*** Source data ***

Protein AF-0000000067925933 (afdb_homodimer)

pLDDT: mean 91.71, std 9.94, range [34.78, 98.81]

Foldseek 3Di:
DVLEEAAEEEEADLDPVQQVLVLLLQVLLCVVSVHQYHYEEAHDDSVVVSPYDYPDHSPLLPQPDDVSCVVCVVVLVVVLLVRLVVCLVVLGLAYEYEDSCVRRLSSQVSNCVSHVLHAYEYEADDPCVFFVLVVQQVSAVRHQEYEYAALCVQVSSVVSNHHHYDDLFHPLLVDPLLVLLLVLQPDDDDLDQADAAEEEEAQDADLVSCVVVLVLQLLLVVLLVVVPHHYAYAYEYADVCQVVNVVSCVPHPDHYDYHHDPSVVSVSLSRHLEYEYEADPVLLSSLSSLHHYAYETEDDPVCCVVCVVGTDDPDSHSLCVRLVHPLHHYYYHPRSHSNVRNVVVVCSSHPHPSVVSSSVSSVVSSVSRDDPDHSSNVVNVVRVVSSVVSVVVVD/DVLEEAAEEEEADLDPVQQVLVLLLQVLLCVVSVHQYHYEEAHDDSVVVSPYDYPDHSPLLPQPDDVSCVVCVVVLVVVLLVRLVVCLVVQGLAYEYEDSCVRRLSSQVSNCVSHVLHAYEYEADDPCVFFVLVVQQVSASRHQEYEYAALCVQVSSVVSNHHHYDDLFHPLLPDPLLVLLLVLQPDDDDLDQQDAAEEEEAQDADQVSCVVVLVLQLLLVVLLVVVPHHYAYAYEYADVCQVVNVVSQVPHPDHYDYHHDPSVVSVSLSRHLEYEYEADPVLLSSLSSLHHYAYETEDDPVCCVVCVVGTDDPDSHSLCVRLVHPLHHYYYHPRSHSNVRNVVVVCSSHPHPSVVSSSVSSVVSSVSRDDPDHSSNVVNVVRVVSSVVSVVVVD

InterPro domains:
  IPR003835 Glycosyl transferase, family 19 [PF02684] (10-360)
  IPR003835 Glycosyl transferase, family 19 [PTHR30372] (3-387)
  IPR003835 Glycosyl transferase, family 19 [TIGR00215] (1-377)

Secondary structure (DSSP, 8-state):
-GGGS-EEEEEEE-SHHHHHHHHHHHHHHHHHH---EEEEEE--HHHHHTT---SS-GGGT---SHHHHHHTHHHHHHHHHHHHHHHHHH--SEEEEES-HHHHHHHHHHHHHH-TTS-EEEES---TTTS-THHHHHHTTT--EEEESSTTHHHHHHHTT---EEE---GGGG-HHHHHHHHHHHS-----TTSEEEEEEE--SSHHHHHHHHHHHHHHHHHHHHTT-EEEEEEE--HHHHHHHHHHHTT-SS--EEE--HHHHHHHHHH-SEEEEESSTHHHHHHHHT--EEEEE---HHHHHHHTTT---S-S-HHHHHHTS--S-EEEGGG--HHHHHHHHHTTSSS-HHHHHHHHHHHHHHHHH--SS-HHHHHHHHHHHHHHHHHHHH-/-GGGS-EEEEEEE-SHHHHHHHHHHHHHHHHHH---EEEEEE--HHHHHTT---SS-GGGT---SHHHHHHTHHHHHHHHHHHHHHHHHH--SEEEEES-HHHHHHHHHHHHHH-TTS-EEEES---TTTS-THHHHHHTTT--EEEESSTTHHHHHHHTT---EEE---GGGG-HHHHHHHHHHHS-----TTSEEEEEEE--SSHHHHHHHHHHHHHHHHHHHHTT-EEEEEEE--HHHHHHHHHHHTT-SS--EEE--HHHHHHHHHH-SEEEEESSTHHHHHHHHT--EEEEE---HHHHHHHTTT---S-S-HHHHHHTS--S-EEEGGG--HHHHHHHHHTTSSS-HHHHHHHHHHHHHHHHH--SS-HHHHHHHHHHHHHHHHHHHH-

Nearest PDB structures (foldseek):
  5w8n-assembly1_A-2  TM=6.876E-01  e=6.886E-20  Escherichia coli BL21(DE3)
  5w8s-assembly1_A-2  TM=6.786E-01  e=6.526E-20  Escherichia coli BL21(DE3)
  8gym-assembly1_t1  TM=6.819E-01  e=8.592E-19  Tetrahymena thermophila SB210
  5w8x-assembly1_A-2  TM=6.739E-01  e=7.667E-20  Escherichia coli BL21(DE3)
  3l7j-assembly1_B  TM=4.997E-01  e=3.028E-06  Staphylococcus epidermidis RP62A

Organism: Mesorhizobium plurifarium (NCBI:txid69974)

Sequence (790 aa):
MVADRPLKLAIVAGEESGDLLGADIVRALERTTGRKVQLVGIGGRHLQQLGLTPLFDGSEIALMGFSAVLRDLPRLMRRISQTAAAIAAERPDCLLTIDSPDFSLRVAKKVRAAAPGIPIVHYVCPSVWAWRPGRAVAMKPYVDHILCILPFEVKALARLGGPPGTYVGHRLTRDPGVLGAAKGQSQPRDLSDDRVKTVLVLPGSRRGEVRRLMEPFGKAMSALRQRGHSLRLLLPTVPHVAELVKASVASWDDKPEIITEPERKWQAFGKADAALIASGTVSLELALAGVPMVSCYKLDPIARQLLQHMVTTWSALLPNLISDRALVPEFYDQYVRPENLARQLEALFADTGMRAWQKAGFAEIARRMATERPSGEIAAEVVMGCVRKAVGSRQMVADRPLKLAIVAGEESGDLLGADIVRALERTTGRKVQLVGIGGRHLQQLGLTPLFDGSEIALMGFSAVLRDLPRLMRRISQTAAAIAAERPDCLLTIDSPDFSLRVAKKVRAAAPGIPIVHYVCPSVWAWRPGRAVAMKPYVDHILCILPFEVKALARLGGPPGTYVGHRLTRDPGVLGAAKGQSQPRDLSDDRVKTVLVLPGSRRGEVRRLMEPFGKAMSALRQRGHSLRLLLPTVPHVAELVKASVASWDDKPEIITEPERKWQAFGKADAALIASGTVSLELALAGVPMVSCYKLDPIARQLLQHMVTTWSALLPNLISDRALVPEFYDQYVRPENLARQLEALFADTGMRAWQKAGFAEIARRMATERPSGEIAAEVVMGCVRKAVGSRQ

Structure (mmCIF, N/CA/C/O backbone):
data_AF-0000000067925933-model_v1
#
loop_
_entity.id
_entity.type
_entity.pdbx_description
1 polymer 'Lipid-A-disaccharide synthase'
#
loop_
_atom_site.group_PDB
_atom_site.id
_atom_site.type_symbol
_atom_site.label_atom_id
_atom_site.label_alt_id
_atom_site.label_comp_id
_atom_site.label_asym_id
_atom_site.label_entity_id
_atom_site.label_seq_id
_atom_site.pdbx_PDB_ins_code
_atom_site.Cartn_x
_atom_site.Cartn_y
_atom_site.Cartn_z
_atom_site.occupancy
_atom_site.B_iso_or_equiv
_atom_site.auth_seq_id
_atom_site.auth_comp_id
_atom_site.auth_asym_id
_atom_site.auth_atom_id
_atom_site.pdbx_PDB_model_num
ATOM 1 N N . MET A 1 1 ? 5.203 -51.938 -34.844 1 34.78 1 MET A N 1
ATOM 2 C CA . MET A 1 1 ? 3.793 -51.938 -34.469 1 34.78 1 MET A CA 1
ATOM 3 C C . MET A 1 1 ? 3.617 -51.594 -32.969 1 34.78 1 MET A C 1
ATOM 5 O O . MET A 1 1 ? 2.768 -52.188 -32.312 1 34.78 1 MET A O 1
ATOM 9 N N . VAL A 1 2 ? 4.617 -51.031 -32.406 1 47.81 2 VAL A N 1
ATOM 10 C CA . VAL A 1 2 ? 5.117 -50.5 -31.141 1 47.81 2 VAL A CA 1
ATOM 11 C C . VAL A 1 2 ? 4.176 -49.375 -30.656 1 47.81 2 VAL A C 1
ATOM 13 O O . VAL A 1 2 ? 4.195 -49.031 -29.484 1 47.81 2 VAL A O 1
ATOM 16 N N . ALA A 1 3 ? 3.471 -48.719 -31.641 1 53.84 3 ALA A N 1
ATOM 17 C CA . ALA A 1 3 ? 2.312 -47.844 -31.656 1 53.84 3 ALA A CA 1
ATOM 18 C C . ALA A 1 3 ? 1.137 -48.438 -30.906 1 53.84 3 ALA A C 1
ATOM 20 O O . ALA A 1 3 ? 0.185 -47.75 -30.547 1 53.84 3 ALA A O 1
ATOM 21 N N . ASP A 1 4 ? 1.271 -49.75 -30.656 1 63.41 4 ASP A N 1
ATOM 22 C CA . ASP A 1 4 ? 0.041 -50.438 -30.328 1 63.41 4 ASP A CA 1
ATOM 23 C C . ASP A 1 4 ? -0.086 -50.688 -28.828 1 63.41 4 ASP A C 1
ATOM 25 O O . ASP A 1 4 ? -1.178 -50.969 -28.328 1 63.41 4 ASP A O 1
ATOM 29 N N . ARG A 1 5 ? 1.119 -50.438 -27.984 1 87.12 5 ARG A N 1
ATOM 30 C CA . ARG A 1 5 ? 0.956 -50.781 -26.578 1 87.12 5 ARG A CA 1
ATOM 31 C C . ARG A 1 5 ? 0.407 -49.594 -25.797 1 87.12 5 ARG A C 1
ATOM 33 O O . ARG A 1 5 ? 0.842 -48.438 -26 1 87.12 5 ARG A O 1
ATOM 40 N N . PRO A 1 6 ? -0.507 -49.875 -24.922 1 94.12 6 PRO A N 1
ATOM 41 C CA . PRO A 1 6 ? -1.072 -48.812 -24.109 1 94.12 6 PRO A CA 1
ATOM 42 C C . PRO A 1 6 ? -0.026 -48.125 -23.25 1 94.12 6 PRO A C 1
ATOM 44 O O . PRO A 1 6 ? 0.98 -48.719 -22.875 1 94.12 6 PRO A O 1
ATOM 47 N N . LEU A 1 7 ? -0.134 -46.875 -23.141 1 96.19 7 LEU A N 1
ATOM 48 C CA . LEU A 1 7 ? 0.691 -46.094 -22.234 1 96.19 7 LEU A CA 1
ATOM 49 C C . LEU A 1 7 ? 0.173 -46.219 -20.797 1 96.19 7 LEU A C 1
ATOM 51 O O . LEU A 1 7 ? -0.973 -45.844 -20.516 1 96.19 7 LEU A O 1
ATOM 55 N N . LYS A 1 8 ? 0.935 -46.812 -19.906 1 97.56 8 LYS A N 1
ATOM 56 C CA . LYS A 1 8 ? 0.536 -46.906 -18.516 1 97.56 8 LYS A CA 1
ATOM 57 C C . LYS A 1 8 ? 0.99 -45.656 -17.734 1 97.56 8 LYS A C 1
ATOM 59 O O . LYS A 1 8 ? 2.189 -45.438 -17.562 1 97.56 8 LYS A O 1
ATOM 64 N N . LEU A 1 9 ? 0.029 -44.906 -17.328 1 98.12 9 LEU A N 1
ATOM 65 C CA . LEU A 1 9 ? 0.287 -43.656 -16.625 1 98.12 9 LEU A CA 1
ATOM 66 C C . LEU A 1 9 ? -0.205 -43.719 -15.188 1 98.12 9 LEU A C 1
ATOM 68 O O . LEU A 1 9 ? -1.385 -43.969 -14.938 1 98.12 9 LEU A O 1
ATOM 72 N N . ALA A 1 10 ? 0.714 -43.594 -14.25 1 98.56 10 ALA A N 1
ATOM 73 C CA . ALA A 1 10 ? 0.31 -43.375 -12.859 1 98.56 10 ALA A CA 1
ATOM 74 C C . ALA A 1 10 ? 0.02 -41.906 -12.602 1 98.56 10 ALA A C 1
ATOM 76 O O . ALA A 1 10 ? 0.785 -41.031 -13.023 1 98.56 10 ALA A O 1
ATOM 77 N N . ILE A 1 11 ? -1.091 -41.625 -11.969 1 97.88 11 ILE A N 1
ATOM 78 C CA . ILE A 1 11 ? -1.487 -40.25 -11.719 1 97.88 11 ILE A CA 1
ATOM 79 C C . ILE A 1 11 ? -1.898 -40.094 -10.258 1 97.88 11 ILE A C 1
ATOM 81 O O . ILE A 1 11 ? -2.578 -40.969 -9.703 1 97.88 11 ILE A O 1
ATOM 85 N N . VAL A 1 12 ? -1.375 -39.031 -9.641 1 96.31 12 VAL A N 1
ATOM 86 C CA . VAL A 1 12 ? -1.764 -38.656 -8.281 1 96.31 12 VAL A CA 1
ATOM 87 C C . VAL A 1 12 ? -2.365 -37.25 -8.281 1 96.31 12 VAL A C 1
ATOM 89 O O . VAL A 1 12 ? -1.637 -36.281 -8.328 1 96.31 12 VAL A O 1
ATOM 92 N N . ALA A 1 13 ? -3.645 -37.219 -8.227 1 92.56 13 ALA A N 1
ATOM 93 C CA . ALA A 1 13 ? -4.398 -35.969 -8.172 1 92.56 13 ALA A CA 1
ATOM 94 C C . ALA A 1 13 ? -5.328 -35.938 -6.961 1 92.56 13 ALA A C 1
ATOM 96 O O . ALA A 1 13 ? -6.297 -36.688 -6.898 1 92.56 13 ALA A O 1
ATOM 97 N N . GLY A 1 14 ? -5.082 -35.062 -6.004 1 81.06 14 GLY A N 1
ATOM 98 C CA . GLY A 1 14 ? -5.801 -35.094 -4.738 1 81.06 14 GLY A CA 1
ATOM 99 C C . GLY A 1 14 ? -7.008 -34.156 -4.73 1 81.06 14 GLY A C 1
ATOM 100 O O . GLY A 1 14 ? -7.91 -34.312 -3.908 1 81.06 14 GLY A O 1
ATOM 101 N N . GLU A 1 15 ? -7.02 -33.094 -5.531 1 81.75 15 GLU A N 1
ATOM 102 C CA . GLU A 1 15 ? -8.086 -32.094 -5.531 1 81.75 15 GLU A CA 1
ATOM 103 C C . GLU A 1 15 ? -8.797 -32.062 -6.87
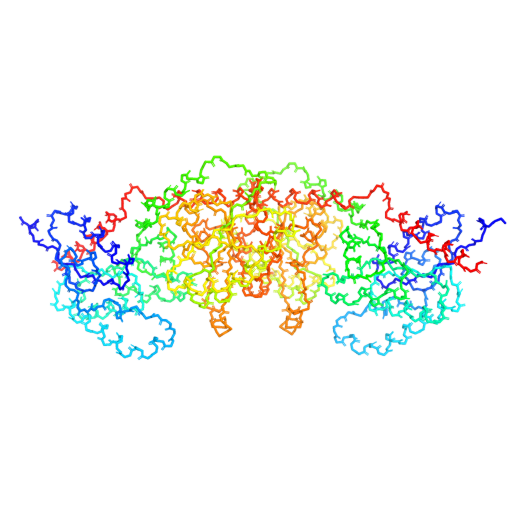9 1 81.75 15 GLU A C 1
ATOM 105 O O . GLU A 1 15 ? -8.281 -32.562 -7.879 1 81.75 15 GLU A O 1
ATOM 110 N N . GLU A 1 16 ? -9.977 -31.484 -6.844 1 77.75 16 GLU A N 1
ATOM 111 C CA . GLU A 1 16 ? -10.781 -31.406 -8.062 1 77.75 16 GLU A CA 1
ATOM 112 C C . GLU A 1 16 ? -10.031 -30.688 -9.172 1 77.75 16 GLU A C 1
ATOM 114 O O . GLU A 1 16 ? -10.07 -31.109 -10.328 1 77.75 16 GLU A O 1
ATOM 119 N N . SER A 1 17 ? -9.352 -29.656 -8.867 1 81.25 17 SER A N 1
ATOM 120 C CA . SER A 1 17 ? -8.594 -28.906 -9.875 1 81.25 17 SER A CA 1
ATOM 121 C C . SER A 1 17 ? -7.512 -29.781 -10.5 1 81.25 17 SER A C 1
ATOM 123 O O . SER A 1 17 ? -7.32 -29.766 -11.719 1 81.25 17 SER A O 1
ATOM 125 N N . GLY A 1 18 ? -6.867 -30.562 -9.672 1 88 18 GLY A N 1
ATOM 126 C CA . GLY A 1 18 ? -5.859 -31.484 -10.18 1 88 18 GLY A CA 1
ATOM 127 C C . GLY A 1 18 ? -6.441 -32.594 -11.039 1 88 18 GLY A C 1
ATOM 128 O O . GLY A 1 18 ? -5.836 -33 -12.039 1 88 18 GLY A O 1
ATOM 129 N N . ASP A 1 19 ? -7.633 -33.062 -10.602 1 89.19 19 ASP A N 1
ATOM 130 C CA . ASP A 1 19 ? -8.328 -34.094 -11.359 1 89.19 19 ASP A CA 1
ATOM 131 C C . ASP A 1 19 ? -8.641 -33.625 -12.773 1 89.19 19 ASP A C 1
ATOM 133 O O . ASP A 1 19 ? -8.461 -34.375 -13.742 1 89.19 19 ASP A O 1
ATOM 137 N N . LEU A 1 20 ? -9.031 -32.375 -12.898 1 87.19 20 LEU A N 1
ATOM 138 C CA . LEU A 1 20 ? -9.344 -31.797 -14.195 1 87.19 20 LEU A CA 1
ATOM 139 C C . LEU A 1 20 ? -8.086 -31.656 -15.055 1 87.19 20 LEU A C 1
ATOM 141 O O . LEU A 1 20 ? -8.117 -31.969 -16.25 1 87.19 20 LEU A O 1
ATOM 145 N N . LEU A 1 21 ? -7.004 -31.203 -14.469 1 92.31 21 LEU A N 1
ATOM 146 C CA . LEU A 1 21 ? -5.738 -31.078 -15.172 1 92.31 21 LEU A CA 1
ATOM 147 C C . LEU A 1 21 ? -5.238 -32.438 -15.664 1 92.31 21 LEU A C 1
ATOM 149 O O . LEU A 1 21 ? -4.785 -32.562 -16.797 1 92.31 21 LEU A O 1
ATOM 153 N N . GLY A 1 22 ? -5.375 -33.438 -14.828 1 95.25 22 GLY A N 1
ATOM 154 C CA . GLY A 1 22 ? -4.977 -34.781 -15.195 1 95.25 22 GLY A CA 1
ATOM 155 C C . GLY A 1 22 ? -5.762 -35.344 -16.359 1 95.25 22 GLY A C 1
ATOM 156 O O . GLY A 1 22 ? -5.184 -35.906 -17.297 1 95.25 22 GLY A O 1
ATOM 157 N N . ALA A 1 23 ? -7.051 -35.094 -16.266 1 94.5 23 ALA A N 1
ATOM 158 C CA . ALA A 1 23 ? -7.91 -35.594 -17.344 1 94.5 23 ALA A CA 1
ATOM 159 C C . ALA A 1 23 ? -7.535 -34.938 -18.688 1 94.5 23 ALA A C 1
ATOM 161 O O . ALA A 1 23 ? -7.543 -35.594 -19.719 1 94.5 23 ALA A O 1
ATOM 162 N N . ASP A 1 24 ? -7.242 -33.719 -18.609 1 94 24 ASP A N 1
ATOM 163 C CA . ASP A 1 24 ? -6.859 -33 -19.812 1 94 24 ASP A CA 1
ATOM 164 C C . ASP A 1 24 ? -5.59 -33.562 -20.438 1 94 24 ASP A C 1
ATOM 166 O O . ASP A 1 24 ? -5.508 -33.719 -21.656 1 94 24 ASP A O 1
ATOM 170 N N . ILE A 1 25 ? -4.633 -33.938 -19.656 1 95.88 25 ILE A N 1
ATOM 171 C CA . ILE A 1 25 ? -3.379 -34.5 -20.141 1 95.88 25 ILE A CA 1
ATOM 172 C C . ILE A 1 25 ? -3.635 -35.875 -20.75 1 95.88 25 ILE A C 1
ATOM 174 O O . ILE A 1 25 ? -3.074 -36.219 -21.797 1 95.88 25 ILE A O 1
ATOM 178 N N . VAL A 1 26 ? -4.453 -36.656 -20.078 1 97.06 26 VAL A N 1
ATOM 179 C CA . VAL A 1 26 ? -4.746 -38.031 -20.531 1 97.06 26 VAL A CA 1
ATOM 180 C C . VAL A 1 26 ? -5.379 -37.969 -21.922 1 97.06 26 VAL A C 1
ATOM 182 O O . VAL A 1 26 ? -4.957 -38.688 -22.828 1 97.06 26 VAL A O 1
ATOM 185 N N . ARG A 1 27 ? -6.316 -37.062 -22.062 1 96.44 27 ARG A N 1
ATOM 186 C CA . ARG A 1 27 ? -6.969 -36.906 -23.359 1 96.44 27 ARG A CA 1
ATOM 187 C C . ARG A 1 27 ? -5.973 -36.438 -24.422 1 96.44 27 ARG A C 1
ATOM 189 O O . ARG A 1 27 ? -6.004 -36.938 -25.547 1 96.44 27 ARG A O 1
ATOM 196 N N . ALA A 1 28 ? -5.16 -35.531 -24.047 1 95.94 28 ALA A N 1
ATOM 197 C CA . ALA A 1 28 ? -4.156 -35.031 -24.984 1 95.94 28 ALA A CA 1
ATOM 198 C C . ALA A 1 28 ? -3.162 -36.125 -25.375 1 95.94 28 ALA A C 1
ATOM 200 O O . ALA A 1 28 ? -2.76 -36.219 -26.531 1 95.94 28 ALA A O 1
ATOM 201 N N . LEU A 1 29 ? -2.754 -36.938 -24.422 1 96.81 29 LEU A N 1
ATOM 202 C CA . LEU A 1 29 ? -1.84 -38.062 -24.688 1 96.81 29 LEU A CA 1
ATOM 203 C C . LEU A 1 29 ? -2.451 -39.031 -25.672 1 96.81 29 LEU A C 1
ATOM 205 O O . LEU A 1 29 ? -1.79 -39.469 -26.625 1 96.81 29 LEU A O 1
ATOM 209 N N . GLU A 1 30 ? -3.68 -39.312 -25.391 1 96.62 30 GLU A N 1
ATOM 210 C CA . GLU A 1 30 ? -4.352 -40.25 -26.297 1 96.62 30 GLU A CA 1
ATOM 211 C C . GLU A 1 30 ? -4.453 -39.688 -27.703 1 96.62 30 GLU A C 1
ATOM 213 O O . GLU A 1 30 ? -4.184 -40.375 -28.688 1 96.62 30 GLU A O 1
ATOM 218 N N . ARG A 1 31 ? -4.77 -38.469 -27.781 1 94.75 31 ARG A N 1
ATOM 219 C CA . ARG A 1 31 ? -4.949 -37.812 -29.062 1 94.75 31 ARG A CA 1
ATOM 220 C C . ARG A 1 31 ? -3.621 -37.688 -29.812 1 94.75 31 ARG A C 1
ATOM 222 O O . ARG A 1 31 ? -3.559 -37.938 -31.016 1 94.75 31 ARG A O 1
ATOM 229 N N . THR A 1 32 ? -2.59 -37.406 -29.141 1 92.56 32 THR A N 1
ATOM 230 C CA . THR A 1 32 ? -1.329 -37.094 -29.797 1 92.56 32 THR A CA 1
ATOM 231 C C . THR A 1 32 ? -0.524 -38.344 -30.094 1 92.56 32 THR A C 1
ATOM 233 O O . THR A 1 32 ? 0.252 -38.375 -31.047 1 92.56 32 THR A O 1
ATOM 236 N N . THR A 1 33 ? -0.716 -39.406 -29.312 1 92.69 33 THR A N 1
ATOM 237 C CA . THR A 1 33 ? 0.082 -40.594 -29.484 1 92.69 33 THR A CA 1
ATOM 238 C C . THR A 1 33 ? -0.715 -41.688 -30.219 1 92.69 33 THR A C 1
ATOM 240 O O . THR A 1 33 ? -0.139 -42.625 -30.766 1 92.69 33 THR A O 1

*** End of Source data ***

### Directions for this task
Word for word, restate the lines of the data above that fall between the line holding "ATOM 157 N N" and the line holding "ATOM 203 C C", inclusive, and no other lines.

### Task result
ATOM 157 N N . ALA A 1 23 ? -7.051 -35.094 -16.266 1 94.5 23 ALA A N 1
ATOM 158 C CA . ALA A 1 23 ? -7.91 -35.594 -17.344 1 94.5 23 ALA A CA 1
ATOM 159 C C . ALA A 1 23 ? -7.535 -34.938 -18.688 1 94.5 23 ALA A C 1
ATOM 161 O O . ALA A 1 23 ? -7.543 -35.594 -19.719 1 94.5 23 ALA A O 1
ATOM 162 N N . ASP A 1 24 ? -7.242 -33.719 -18.609 1 94 24 ASP A N 1
ATOM 163 C CA . ASP A 1 24 ? -6.859 -33 -19.812 1 94 24 ASP A CA 1
ATOM 164 C C . ASP A 1 24 ? -5.59 -33.562 -20.438 1 94 24 ASP A C 1
ATOM 166 O O . ASP A 1 24 ? -5.508 -33.719 -21.656 1 94 24 ASP A O 1
ATOM 170 N N . ILE A 1 25 ? -4.633 -33.938 -19.656 1 95.88 25 ILE A N 1
ATOM 171 C CA . ILE A 1 25 ? -3.379 -34.5 -20.141 1 95.88 25 ILE A CA 1
ATOM 172 C C . ILE A 1 25 ? -3.635 -35.875 -20.75 1 95.88 25 ILE A C 1
ATOM 174 O O . ILE A 1 25 ? -3.074 -36.219 -21.797 1 95.88 25 ILE A O 1
ATOM 178 N N . VAL A 1 26 ? -4.453 -36.656 -20.078 1 97.06 26 VAL A N 1
ATOM 179 C CA . VAL A 1 26 ? -4.746 -38.031 -20.531 1 97.06 26 VAL A CA 1
ATOM 180 C C . VAL A 1 26 ? -5.379 -37.969 -21.922 1 97.06 26 VAL A C 1
ATOM 182 O O . VAL A 1 26 ? -4.957 -38.688 -22.828 1 97.06 26 VAL A O 1
ATOM 185 N N . ARG A 1 27 ? -6.316 -37.062 -22.062 1 96.44 27 ARG A N 1
ATOM 186 C CA . ARG A 1 27 ? -6.969 -36.906 -23.359 1 96.44 27 ARG A CA 1
ATOM 187 C C . ARG A 1 27 ? -5.973 -36.438 -24.422 1 96.44 27 ARG A C 1
ATOM 189 O O . ARG A 1 27 ? -6.004 -36.938 -25.547 1 96.44 27 ARG A O 1
ATOM 196 N N . ALA A 1 28 ? -5.16 -35.531 -24.047 1 95.94 28 ALA A N 1
ATOM 197 C CA . ALA A 1 28 ? -4.156 -35.031 -24.984 1 95.94 28 ALA A CA 1
ATOM 198 C C . ALA A 1 28 ? -3.162 -36.125 -25.375 1 95.94 28 ALA A C 1
ATOM 200 O O . ALA A 1 28 ? -2.76 -36.219 -26.531 1 95.94 28 ALA A O 1
ATOM 201 N N . LEU A 1 29 ? -2.754 -36.938 -24.422 1 96.81 29 LEU A N 1
ATOM 202 C CA . LEU A 1 29 ? -1.84 -38.062 -24.688 1 96.81 29 LEU A CA 1
ATOM 203 C C . LEU A 1 29 ? -2.451 -39.031 -25.672 1 96.81 29 LEU A C 1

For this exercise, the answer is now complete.